Information shown: Begin

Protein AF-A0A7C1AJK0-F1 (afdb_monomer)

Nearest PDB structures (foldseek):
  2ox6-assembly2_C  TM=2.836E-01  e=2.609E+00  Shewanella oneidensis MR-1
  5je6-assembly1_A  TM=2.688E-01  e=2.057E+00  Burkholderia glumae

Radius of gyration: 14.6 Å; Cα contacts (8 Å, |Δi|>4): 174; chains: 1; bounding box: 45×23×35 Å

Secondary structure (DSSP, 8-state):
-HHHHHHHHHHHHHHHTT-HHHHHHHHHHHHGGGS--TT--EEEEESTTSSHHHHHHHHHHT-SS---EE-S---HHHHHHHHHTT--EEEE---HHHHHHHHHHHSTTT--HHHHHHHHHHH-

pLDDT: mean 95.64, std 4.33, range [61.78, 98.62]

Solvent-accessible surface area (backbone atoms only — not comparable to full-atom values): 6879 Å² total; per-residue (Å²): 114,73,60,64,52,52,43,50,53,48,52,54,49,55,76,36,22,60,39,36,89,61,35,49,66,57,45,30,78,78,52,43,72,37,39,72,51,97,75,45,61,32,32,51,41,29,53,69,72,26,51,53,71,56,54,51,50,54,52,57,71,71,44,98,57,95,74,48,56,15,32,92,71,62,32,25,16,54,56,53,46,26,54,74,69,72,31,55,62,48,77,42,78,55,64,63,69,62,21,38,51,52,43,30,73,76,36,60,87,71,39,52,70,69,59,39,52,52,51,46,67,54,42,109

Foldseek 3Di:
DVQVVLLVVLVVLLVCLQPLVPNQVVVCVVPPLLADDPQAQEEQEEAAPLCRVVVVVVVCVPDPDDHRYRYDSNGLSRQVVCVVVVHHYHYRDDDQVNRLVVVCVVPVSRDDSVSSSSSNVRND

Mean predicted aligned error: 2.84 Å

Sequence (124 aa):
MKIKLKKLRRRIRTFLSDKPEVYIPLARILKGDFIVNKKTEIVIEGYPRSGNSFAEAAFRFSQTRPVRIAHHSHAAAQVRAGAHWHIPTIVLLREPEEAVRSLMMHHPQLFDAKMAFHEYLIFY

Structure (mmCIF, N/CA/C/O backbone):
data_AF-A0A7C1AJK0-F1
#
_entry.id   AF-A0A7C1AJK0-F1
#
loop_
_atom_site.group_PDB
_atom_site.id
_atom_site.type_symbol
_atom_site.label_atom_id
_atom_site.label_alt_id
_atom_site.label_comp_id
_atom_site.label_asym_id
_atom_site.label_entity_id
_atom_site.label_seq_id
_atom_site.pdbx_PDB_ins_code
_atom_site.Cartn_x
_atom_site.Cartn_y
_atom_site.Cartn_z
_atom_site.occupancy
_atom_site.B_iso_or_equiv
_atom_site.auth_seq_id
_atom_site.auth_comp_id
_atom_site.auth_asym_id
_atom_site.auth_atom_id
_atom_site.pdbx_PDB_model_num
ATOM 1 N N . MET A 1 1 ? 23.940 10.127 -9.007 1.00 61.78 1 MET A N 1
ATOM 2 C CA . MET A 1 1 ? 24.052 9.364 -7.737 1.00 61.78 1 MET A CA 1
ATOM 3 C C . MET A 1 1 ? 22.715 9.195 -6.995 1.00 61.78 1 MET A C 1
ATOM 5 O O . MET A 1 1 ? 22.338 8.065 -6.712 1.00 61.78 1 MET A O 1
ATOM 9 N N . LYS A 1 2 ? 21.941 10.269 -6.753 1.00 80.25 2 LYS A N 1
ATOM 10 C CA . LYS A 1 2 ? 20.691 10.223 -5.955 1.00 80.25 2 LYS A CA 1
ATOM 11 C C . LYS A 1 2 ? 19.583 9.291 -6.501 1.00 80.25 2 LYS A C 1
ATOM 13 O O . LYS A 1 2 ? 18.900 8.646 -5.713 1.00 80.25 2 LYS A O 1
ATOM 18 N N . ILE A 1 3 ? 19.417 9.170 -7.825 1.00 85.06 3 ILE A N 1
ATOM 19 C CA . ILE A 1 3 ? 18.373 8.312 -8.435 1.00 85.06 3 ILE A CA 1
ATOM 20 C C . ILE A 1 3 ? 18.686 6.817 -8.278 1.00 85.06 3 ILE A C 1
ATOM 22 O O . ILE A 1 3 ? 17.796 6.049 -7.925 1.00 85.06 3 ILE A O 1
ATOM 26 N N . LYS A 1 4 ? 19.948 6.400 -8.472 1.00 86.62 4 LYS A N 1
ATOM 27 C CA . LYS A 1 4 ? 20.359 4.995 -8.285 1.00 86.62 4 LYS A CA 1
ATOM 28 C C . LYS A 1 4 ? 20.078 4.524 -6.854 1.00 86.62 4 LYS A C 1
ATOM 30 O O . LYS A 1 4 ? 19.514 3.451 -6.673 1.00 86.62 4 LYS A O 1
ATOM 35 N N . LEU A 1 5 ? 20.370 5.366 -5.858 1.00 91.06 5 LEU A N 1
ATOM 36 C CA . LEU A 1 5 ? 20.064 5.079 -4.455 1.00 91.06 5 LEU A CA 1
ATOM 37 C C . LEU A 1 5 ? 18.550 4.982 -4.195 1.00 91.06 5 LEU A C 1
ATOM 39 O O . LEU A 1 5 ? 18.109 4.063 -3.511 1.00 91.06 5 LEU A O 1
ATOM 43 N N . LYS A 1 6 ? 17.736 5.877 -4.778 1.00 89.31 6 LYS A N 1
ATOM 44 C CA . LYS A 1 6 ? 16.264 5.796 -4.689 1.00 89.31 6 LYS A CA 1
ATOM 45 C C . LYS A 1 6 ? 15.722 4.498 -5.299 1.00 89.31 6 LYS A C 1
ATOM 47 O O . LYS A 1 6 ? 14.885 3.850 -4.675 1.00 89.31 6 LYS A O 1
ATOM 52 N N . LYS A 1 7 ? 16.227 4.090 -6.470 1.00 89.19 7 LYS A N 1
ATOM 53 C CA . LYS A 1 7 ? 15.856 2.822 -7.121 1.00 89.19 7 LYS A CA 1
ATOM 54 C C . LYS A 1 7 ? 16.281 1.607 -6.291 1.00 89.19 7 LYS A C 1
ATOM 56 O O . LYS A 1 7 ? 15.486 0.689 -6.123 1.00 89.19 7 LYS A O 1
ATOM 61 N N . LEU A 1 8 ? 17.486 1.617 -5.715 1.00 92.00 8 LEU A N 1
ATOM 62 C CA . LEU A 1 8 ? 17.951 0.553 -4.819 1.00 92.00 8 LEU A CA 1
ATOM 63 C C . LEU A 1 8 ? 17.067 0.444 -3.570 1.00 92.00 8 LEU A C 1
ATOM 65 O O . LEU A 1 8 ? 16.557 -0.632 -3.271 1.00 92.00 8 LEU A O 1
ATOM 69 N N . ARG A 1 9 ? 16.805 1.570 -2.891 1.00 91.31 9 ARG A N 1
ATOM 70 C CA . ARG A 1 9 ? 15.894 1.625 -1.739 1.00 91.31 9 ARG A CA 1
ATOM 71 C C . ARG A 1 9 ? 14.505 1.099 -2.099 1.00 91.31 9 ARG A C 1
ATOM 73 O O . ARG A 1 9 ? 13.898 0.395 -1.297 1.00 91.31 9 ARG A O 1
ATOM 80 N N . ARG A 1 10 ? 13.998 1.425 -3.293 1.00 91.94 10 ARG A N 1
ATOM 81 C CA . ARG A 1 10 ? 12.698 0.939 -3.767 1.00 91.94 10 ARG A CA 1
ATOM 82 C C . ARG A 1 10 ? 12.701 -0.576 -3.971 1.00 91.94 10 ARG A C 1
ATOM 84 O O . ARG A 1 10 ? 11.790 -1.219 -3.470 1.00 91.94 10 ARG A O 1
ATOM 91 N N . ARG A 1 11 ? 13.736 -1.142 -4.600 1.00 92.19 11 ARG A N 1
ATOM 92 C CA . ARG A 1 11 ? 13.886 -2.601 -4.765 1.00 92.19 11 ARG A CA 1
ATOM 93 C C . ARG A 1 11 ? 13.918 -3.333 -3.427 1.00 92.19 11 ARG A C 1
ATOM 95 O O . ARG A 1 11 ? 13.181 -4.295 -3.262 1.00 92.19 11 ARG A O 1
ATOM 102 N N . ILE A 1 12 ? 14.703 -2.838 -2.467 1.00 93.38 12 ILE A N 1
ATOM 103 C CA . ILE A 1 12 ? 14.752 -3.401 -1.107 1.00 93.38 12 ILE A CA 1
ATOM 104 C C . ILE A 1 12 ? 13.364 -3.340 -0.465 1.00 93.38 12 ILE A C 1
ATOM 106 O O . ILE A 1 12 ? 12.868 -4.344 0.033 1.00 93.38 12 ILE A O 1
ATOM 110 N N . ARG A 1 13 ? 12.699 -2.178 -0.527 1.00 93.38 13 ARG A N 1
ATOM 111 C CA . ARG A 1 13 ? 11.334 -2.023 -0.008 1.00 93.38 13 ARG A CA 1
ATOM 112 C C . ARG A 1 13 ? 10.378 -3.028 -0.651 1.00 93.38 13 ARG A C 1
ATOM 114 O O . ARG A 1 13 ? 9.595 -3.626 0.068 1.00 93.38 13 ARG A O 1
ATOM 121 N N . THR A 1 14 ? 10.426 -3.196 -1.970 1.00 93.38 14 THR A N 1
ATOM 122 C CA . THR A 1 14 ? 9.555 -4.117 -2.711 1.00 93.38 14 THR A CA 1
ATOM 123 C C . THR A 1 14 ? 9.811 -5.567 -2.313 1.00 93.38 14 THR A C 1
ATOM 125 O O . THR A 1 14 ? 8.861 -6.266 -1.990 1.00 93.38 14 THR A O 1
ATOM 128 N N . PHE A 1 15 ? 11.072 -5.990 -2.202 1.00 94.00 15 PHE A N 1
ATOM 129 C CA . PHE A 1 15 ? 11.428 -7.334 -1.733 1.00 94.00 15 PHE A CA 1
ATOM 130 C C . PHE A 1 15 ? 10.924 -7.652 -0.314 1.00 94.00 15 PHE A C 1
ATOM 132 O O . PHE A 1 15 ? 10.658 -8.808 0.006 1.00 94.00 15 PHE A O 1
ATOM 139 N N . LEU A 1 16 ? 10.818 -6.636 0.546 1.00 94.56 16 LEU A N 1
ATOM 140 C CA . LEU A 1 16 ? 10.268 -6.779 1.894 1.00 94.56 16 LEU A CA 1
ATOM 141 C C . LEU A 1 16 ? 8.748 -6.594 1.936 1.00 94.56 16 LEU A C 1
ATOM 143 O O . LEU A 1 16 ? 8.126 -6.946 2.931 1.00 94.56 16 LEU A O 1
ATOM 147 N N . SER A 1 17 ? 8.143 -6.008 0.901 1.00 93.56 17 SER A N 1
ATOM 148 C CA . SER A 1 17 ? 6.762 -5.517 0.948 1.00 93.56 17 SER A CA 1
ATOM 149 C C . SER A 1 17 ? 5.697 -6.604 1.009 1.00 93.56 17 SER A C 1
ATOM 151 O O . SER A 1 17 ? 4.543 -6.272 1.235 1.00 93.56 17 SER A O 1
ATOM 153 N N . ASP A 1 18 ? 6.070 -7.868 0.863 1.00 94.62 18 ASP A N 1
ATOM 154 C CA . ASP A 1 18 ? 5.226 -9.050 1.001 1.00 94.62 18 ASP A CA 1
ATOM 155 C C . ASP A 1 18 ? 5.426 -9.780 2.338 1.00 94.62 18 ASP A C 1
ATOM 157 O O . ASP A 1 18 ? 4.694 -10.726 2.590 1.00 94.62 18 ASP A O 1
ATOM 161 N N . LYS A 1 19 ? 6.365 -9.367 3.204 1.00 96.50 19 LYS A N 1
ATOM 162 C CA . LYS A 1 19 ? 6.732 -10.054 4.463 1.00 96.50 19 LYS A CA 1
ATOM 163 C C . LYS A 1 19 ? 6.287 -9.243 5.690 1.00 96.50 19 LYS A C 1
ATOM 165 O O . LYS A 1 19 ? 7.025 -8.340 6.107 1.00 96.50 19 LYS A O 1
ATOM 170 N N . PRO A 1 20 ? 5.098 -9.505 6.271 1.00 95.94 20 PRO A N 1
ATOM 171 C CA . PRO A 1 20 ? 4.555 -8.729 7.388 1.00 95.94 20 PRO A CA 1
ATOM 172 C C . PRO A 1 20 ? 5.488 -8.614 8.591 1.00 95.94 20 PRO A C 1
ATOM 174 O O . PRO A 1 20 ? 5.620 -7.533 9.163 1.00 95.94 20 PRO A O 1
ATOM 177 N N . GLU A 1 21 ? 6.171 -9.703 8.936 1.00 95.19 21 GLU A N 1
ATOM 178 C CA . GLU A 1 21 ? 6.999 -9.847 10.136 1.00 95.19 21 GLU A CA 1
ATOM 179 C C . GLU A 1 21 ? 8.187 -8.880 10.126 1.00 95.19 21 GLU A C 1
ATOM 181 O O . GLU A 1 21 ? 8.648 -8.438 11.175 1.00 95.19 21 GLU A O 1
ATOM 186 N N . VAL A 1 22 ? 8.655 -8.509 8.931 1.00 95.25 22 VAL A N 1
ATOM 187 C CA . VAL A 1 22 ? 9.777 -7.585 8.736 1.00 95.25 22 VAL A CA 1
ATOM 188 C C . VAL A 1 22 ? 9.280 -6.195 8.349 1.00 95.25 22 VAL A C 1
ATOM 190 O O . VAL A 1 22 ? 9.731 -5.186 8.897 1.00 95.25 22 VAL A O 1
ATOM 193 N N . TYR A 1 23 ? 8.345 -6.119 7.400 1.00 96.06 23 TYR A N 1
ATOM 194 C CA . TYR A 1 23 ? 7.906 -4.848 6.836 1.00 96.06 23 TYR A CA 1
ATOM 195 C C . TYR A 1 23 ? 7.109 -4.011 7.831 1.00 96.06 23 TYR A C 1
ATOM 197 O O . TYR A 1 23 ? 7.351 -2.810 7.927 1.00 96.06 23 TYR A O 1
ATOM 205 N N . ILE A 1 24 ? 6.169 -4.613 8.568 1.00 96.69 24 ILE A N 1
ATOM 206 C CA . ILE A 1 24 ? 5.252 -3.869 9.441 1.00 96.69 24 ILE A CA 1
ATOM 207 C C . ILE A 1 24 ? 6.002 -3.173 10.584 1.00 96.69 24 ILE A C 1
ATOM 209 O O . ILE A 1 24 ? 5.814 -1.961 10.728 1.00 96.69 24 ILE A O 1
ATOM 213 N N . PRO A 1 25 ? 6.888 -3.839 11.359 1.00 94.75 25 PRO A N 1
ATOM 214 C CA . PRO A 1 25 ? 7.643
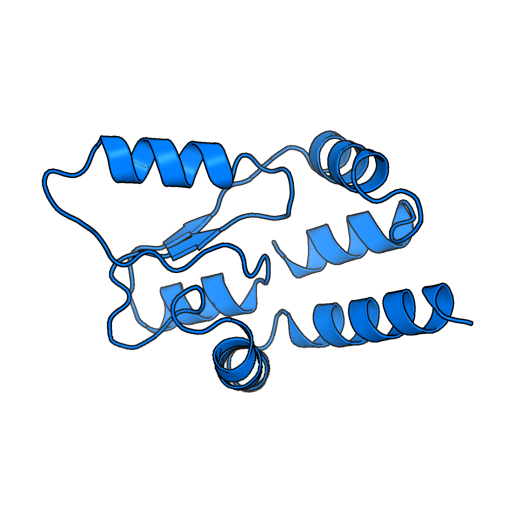 -3.160 12.413 1.00 94.75 25 PRO A CA 1
ATOM 215 C C . PRO A 1 25 ? 8.483 -1.996 11.878 1.00 94.75 25 PRO A C 1
ATOM 217 O O . PRO A 1 25 ? 8.425 -0.892 12.419 1.00 94.75 25 PRO A O 1
ATOM 220 N N . LEU A 1 26 ? 9.198 -2.207 10.766 1.00 94.06 26 LEU A N 1
ATOM 221 C CA . LEU A 1 26 ? 10.029 -1.174 10.146 1.00 94.06 26 LEU A CA 1
ATOM 222 C C . LEU A 1 26 ? 9.191 0.000 9.624 1.00 94.06 26 LEU A C 1
ATOM 224 O O . LEU A 1 26 ? 9.524 1.166 9.843 1.00 94.06 26 LEU A O 1
ATOM 228 N N . ALA A 1 27 ? 8.093 -0.294 8.927 1.00 94.06 27 ALA A N 1
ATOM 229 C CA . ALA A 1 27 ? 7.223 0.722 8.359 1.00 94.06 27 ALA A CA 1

Information shown: End

**Try it**
Taking the entries above, print exactly the lines starting at the line with "ATOM 9 N N ." and ending at the line with "ATOM 47 O O", both included.

**Written answer**
ATOM 9 N N . LYS A 1 2 ? 21.941 10.269 -6.753 1.00 80.25 2 LYS A N 1
ATOM 10 C CA . LYS A 1 2 ? 20.691 10.223 -5.955 1.00 80.25 2 LYS A CA 1
ATOM 11 C C . LYS A 1 2 ? 19.583 9.291 -6.501 1.00 80.25 2 LYS A C 1
ATOM 13 O O . LYS A 1 2 ? 18.900 8.646 -5.713 1.00 80.25 2 LYS A O 1
ATOM 18 N N . ILE A 1 3 ? 19.417 9.170 -7.825 1.00 85.06 3 ILE A N 1
ATOM 19 C CA . ILE A 1 3 ? 18.373 8.312 -8.435 1.00 85.06 3 ILE A CA 1
ATOM 20 C C . ILE A 1 3 ? 18.686 6.817 -8.278 1.00 85.06 3 ILE A C 1
ATOM 22 O O . ILE A 1 3 ? 17.796 6.049 -7.925 1.00 85.06 3 ILE A O 1
ATOM 26 N N . LYS A 1 4 ? 19.948 6.400 -8.472 1.00 86.62 4 LYS A N 1
ATOM 27 C CA . LYS A 1 4 ? 20.359 4.995 -8.285 1.00 86.62 4 LYS A CA 1
ATOM 28 C C . LYS A 1 4 ? 20.078 4.524 -6.854 1.00 86.62 4 LYS A C 1
ATOM 30 O O . LYS A 1 4 ? 19.514 3.451 -6.673 1.00 86.62 4 LYS A O 1
ATOM 35 N N . LEU A 1 5 ? 20.370 5.366 -5.858 1.00 91.06 5 LEU A N 1
ATOM 36 C CA . LEU A 1 5 ? 20.064 5.079 -4.455 1.00 91.06 5 LEU A CA 1
ATOM 37 C C . LEU A 1 5 ? 18.550 4.982 -4.195 1.00 91.06 5 LEU A C 1
ATOM 39 O O . LEU A 1 5 ? 18.109 4.063 -3.511 1.00 91.06 5 LEU A O 1
ATOM 43 N N . LYS A 1 6 ? 17.736 5.877 -4.778 1.00 89.31 6 LYS A N 1
ATOM 44 C CA . LYS A 1 6 ? 16.264 5.796 -4.689 1.00 89.31 6 LYS A CA 1
ATOM 45 C C . LYS A 1 6 ? 15.722 4.498 -5.299 1.00 89.31 6 LYS A C 1
ATOM 47 O O . LYS A 1 6 ? 14.885 3.850 -4.675 1.00 89.31 6 LYS A O 1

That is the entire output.